── DATA SHOWN ──
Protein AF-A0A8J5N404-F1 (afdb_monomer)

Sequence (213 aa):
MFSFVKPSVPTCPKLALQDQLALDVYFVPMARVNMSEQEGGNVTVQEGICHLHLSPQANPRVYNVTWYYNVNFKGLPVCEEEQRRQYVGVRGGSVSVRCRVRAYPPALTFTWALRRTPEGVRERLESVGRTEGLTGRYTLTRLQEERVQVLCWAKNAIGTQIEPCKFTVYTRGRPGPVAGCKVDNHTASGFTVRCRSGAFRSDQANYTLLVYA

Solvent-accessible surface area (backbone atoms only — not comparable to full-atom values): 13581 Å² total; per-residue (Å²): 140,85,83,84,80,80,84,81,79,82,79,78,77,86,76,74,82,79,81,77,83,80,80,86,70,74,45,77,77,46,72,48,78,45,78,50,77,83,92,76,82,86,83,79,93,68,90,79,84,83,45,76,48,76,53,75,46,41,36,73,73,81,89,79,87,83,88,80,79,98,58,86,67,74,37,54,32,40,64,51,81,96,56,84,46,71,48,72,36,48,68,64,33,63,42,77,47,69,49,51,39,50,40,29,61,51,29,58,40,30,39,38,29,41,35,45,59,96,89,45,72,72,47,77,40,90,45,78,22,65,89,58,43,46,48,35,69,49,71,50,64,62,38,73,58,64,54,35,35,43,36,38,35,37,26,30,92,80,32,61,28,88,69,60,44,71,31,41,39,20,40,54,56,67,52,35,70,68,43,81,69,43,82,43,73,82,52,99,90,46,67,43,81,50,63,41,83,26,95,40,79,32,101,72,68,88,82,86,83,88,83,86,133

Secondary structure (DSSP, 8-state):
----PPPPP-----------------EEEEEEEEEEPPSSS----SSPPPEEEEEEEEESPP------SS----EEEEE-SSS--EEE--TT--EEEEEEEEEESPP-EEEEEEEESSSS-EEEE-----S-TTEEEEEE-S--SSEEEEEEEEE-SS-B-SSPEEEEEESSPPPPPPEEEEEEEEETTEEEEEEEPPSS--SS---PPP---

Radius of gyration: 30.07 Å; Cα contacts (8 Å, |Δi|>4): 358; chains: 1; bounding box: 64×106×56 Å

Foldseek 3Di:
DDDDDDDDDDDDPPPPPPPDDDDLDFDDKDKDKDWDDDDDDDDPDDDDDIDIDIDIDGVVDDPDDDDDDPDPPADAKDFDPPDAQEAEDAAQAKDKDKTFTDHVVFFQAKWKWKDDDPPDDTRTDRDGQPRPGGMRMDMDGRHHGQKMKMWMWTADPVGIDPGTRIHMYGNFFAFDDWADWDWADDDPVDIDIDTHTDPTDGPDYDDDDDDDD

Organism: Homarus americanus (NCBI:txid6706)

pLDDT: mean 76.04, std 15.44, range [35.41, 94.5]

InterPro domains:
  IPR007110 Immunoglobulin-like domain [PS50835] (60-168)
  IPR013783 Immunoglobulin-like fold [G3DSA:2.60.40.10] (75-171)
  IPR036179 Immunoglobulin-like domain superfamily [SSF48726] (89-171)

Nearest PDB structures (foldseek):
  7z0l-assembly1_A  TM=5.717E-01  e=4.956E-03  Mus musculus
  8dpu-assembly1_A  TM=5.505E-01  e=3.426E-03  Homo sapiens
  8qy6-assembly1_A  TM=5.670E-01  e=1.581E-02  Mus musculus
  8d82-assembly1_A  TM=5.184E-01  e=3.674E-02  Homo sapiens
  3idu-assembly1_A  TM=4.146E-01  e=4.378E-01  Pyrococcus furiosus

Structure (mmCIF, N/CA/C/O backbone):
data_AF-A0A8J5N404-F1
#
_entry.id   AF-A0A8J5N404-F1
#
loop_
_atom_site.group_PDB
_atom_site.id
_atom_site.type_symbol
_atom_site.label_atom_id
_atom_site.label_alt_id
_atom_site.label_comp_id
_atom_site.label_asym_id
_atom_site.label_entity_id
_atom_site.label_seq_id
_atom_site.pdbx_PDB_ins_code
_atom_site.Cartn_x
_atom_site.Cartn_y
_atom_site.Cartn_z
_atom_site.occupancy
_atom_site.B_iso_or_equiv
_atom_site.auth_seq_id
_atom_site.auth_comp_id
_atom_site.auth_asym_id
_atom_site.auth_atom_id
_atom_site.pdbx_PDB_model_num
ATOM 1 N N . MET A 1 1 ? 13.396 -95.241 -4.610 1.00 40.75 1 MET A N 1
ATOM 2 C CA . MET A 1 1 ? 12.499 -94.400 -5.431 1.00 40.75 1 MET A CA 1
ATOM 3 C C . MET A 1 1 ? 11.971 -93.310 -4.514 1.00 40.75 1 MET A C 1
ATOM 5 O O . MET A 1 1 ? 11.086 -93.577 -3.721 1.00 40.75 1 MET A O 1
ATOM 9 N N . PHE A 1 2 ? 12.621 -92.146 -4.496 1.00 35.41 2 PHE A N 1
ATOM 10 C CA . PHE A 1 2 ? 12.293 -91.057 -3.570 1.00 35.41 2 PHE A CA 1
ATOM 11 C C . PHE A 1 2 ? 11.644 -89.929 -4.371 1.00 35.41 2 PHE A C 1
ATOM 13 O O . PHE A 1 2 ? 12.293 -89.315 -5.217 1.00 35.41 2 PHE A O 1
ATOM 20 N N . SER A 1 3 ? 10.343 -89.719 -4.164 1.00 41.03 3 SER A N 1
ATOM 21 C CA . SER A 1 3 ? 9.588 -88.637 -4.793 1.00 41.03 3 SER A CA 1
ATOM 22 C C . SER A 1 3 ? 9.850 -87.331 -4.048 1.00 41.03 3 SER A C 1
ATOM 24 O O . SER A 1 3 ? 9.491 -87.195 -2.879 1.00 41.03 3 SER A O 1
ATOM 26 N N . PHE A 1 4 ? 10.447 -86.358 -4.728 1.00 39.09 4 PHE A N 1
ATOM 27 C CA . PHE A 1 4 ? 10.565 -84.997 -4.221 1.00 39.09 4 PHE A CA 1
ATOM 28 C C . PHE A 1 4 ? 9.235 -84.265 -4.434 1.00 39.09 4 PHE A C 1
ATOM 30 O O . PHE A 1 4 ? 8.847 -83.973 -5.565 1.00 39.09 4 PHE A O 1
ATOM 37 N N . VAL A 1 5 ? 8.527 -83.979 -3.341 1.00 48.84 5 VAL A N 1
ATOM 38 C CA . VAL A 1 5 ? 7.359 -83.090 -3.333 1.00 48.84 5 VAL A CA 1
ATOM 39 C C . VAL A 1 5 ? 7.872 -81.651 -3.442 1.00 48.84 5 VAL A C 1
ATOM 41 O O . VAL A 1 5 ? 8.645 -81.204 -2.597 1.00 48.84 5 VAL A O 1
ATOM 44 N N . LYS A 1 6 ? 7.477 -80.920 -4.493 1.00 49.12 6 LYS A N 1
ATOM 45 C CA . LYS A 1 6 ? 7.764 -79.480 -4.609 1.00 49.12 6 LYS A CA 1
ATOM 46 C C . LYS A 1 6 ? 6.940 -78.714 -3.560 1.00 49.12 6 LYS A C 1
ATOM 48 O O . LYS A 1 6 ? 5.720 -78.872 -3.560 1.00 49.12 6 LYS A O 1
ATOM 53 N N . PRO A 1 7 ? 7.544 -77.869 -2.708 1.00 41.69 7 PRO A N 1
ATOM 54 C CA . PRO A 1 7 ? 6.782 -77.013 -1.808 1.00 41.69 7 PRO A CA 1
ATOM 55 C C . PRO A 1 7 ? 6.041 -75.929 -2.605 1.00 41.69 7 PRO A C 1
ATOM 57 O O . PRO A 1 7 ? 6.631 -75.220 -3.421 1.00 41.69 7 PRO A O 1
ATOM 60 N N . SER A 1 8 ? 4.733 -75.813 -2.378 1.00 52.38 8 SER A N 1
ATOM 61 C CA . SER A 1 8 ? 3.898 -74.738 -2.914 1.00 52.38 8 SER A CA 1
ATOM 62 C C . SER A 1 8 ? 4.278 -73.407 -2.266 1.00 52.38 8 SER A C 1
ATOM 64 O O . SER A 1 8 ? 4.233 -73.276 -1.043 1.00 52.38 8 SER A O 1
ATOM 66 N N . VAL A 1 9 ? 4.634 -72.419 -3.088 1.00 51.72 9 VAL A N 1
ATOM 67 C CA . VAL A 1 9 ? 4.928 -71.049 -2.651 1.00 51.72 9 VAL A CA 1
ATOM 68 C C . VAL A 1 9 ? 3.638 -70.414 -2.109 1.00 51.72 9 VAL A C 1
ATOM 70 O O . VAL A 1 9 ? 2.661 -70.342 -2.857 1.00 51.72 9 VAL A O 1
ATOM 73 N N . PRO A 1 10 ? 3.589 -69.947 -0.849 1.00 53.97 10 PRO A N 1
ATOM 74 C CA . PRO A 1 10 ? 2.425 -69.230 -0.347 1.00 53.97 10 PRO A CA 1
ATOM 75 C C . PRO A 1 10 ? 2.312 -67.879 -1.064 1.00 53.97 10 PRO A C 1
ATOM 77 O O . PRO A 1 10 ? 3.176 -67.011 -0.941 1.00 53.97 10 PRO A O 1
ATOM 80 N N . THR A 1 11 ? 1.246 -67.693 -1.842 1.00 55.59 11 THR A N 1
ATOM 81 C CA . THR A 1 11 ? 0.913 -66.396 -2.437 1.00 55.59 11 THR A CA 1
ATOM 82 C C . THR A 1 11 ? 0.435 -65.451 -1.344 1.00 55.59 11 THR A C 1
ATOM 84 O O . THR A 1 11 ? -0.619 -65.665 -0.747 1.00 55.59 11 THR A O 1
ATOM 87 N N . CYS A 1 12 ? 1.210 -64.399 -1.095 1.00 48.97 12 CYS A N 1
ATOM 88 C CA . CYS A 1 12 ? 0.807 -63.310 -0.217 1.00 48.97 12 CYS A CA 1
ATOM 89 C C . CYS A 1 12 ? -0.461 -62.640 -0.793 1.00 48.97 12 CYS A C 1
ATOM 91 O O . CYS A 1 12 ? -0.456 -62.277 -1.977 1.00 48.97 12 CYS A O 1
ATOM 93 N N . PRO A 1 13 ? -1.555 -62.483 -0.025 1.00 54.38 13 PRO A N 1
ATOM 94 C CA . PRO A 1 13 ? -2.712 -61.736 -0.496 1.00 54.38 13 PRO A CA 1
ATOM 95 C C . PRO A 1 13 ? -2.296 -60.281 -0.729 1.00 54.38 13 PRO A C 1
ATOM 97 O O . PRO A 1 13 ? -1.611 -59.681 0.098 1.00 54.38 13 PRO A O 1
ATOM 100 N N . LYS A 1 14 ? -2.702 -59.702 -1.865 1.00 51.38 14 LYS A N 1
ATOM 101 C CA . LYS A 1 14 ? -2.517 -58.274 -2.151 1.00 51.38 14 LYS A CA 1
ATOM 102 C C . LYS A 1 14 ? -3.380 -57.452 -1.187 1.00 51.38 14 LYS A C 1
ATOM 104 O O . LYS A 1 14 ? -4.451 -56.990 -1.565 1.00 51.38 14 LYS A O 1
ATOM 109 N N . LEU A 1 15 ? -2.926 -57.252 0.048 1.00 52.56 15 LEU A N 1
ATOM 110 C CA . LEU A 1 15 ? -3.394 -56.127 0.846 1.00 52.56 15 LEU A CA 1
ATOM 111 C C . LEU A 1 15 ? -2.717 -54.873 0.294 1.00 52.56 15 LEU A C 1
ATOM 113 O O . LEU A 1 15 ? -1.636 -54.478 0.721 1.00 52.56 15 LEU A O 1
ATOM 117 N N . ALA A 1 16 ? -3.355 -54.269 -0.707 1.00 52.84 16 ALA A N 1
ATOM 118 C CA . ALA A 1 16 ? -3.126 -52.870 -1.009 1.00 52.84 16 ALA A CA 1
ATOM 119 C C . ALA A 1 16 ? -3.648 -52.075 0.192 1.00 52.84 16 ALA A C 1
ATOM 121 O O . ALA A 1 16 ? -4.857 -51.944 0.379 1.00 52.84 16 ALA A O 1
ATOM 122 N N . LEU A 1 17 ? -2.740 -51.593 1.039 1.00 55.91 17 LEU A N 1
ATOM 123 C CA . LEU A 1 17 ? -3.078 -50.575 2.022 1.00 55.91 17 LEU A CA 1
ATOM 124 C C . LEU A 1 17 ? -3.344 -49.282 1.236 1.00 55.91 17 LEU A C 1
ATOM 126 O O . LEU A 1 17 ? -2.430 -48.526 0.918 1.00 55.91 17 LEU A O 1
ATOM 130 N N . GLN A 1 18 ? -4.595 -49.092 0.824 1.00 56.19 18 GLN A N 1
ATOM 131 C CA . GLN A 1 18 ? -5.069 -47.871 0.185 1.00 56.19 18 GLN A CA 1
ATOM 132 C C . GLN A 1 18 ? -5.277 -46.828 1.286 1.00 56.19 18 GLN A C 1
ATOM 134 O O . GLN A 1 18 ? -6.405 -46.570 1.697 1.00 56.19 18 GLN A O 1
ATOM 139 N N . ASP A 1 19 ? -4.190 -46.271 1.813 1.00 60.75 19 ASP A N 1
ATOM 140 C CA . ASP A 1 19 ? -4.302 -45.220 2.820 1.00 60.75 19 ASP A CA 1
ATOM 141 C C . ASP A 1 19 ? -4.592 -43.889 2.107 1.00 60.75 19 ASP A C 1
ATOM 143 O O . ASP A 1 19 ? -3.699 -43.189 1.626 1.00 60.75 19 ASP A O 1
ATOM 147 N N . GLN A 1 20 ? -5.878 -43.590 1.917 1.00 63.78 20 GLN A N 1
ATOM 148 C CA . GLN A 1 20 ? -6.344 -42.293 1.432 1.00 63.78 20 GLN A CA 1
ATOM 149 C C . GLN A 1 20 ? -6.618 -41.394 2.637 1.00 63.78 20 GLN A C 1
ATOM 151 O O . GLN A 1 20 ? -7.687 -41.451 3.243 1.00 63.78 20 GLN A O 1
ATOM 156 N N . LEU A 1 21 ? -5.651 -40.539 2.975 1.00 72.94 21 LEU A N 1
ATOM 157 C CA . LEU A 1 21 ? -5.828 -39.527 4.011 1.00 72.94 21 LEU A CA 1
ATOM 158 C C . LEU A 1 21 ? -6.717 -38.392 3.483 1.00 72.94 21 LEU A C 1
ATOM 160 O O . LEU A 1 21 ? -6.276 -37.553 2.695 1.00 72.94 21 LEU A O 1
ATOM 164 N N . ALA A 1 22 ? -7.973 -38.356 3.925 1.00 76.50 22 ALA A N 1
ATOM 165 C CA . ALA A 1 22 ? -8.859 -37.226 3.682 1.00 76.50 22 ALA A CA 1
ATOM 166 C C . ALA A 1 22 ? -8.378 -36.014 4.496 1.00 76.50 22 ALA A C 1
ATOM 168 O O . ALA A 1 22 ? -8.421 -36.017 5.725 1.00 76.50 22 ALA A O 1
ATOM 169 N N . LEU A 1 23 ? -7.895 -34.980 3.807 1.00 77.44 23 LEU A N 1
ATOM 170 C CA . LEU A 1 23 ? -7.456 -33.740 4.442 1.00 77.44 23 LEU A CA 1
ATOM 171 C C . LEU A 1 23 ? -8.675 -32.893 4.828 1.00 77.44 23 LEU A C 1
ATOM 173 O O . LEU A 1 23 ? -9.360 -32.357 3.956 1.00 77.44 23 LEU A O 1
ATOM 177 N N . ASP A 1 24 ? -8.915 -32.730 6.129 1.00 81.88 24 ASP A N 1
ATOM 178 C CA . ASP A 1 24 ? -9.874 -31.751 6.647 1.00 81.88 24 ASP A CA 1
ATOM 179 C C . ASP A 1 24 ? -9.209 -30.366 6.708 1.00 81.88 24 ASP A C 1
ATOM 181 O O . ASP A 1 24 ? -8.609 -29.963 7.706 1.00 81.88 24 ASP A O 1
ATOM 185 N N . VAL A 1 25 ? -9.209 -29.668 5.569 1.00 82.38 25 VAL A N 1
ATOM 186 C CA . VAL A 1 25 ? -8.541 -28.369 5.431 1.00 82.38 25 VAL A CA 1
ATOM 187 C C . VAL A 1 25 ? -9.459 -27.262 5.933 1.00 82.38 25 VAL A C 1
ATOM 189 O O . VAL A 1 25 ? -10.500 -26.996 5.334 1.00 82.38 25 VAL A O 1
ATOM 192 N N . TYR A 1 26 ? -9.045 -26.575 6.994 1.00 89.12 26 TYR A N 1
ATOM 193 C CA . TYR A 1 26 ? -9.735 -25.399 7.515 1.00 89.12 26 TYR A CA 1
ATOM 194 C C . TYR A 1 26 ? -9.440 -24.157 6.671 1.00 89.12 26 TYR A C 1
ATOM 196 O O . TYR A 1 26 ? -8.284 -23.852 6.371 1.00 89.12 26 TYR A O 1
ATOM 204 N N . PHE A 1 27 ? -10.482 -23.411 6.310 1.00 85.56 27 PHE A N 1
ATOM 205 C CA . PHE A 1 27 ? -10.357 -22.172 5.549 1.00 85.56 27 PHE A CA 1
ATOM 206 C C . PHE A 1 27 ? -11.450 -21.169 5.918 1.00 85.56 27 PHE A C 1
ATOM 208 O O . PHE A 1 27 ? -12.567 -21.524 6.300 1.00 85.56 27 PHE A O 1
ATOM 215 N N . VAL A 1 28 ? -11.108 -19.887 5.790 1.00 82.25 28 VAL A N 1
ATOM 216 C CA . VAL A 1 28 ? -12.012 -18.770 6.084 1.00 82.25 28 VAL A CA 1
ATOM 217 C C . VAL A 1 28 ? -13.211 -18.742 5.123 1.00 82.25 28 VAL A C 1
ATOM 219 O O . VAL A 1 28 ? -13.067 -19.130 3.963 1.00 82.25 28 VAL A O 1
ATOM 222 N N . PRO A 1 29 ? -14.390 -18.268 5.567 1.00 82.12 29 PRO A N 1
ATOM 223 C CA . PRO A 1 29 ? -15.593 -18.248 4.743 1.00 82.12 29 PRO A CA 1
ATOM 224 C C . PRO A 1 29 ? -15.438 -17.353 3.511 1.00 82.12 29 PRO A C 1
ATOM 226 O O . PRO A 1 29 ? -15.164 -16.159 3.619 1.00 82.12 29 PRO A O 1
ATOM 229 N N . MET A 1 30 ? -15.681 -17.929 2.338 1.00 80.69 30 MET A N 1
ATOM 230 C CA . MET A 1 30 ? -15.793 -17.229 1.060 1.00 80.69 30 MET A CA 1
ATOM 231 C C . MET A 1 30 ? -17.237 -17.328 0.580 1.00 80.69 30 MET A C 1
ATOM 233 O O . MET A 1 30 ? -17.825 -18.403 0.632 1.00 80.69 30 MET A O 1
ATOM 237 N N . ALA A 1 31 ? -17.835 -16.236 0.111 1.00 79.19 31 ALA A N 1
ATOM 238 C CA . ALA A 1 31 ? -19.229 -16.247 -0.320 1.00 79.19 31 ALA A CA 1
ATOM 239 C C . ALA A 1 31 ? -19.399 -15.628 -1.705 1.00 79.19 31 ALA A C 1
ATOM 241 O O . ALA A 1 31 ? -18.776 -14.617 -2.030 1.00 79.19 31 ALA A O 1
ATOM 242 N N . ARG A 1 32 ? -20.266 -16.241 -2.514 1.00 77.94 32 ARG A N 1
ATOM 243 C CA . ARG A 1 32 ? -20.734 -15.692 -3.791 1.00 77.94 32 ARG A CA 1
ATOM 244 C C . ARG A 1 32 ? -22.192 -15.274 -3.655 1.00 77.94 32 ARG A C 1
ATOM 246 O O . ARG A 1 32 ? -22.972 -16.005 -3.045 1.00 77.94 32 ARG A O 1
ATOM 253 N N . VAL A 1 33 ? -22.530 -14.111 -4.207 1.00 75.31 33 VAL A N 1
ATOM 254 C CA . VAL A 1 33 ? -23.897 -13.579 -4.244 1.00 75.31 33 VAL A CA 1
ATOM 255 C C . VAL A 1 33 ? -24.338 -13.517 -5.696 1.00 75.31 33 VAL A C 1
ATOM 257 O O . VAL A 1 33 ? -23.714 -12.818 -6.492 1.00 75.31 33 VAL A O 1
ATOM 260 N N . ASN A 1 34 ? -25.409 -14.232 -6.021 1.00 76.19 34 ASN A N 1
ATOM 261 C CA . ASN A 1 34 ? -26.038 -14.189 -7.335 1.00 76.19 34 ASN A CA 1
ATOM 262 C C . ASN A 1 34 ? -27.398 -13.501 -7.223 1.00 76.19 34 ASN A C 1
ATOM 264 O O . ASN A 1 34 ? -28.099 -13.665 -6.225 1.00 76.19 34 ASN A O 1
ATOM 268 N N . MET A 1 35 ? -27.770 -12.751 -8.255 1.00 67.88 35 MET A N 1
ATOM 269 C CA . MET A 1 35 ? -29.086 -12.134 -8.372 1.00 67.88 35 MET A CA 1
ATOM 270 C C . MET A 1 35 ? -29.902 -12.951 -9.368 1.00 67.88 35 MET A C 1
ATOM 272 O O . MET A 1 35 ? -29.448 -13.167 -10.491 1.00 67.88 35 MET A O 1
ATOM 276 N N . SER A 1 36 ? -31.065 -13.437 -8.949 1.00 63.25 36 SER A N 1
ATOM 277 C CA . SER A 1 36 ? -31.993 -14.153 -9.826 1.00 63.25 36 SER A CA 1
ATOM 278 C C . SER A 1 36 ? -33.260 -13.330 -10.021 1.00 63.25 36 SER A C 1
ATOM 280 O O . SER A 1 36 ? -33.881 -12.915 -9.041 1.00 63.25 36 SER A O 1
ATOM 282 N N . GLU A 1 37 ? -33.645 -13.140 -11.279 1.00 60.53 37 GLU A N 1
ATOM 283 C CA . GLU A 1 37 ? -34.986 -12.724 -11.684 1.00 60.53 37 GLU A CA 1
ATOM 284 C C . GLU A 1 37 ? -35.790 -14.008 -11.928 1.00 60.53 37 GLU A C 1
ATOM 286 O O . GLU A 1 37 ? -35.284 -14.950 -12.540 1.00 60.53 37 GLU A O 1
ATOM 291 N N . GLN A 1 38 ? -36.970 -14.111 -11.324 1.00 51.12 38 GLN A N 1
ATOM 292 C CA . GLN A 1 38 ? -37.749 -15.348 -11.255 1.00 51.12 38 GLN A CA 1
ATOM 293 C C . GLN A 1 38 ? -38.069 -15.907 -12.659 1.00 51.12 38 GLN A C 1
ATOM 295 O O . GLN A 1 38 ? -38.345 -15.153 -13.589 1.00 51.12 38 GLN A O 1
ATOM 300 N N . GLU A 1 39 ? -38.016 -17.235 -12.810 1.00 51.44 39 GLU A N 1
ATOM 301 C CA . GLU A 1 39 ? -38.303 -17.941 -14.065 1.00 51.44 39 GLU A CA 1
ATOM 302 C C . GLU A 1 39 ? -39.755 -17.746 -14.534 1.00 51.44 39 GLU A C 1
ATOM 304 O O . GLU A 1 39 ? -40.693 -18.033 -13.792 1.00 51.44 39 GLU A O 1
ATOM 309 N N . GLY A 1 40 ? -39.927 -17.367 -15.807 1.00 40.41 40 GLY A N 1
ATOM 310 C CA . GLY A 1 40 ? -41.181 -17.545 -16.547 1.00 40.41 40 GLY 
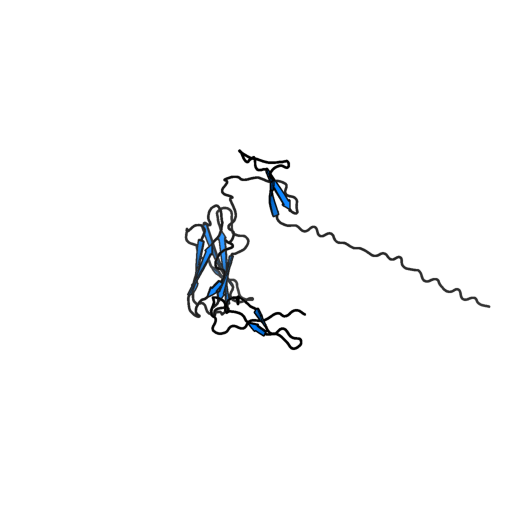A CA 1
ATOM 311 C C . GLY A 1 40 ? -41.666 -16.315 -17.318 1.00 40.41 40 GLY A C 1
ATOM 312 O O . GLY A 1 40 ? -42.388 -15.498 -16.770 1.00 40.41 40 GLY A O 1
ATOM 313 N N . GLY A 1 41 ? -41.331 -16.253 -18.615 1.00 47.44 41 GLY A N 1
ATOM 314 C CA . GLY A 1 41 ? -42.116 -15.599 -19.677 1.00 47.44 41 GLY A CA 1
ATOM 315 C C . GLY A 1 41 ? -42.428 -14.098 -19.552 1.00 47.44 41 GLY A C 1
ATOM 316 O O . GLY A 1 41 ? -43.367 -13.713 -18.873 1.00 47.44 41 GLY A O 1
ATOM 317 N N . ASN A 1 42 ? -41.724 -13.281 -20.350 1.00 42.91 42 ASN A N 1
ATOM 318 C CA . ASN A 1 42 ? -41.986 -11.863 -20.659 1.00 42.91 42 ASN A CA 1
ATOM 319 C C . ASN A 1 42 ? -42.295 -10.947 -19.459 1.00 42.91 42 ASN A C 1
───
Please state how many lines in the entries include the string "Homo", giving no more than the number.

2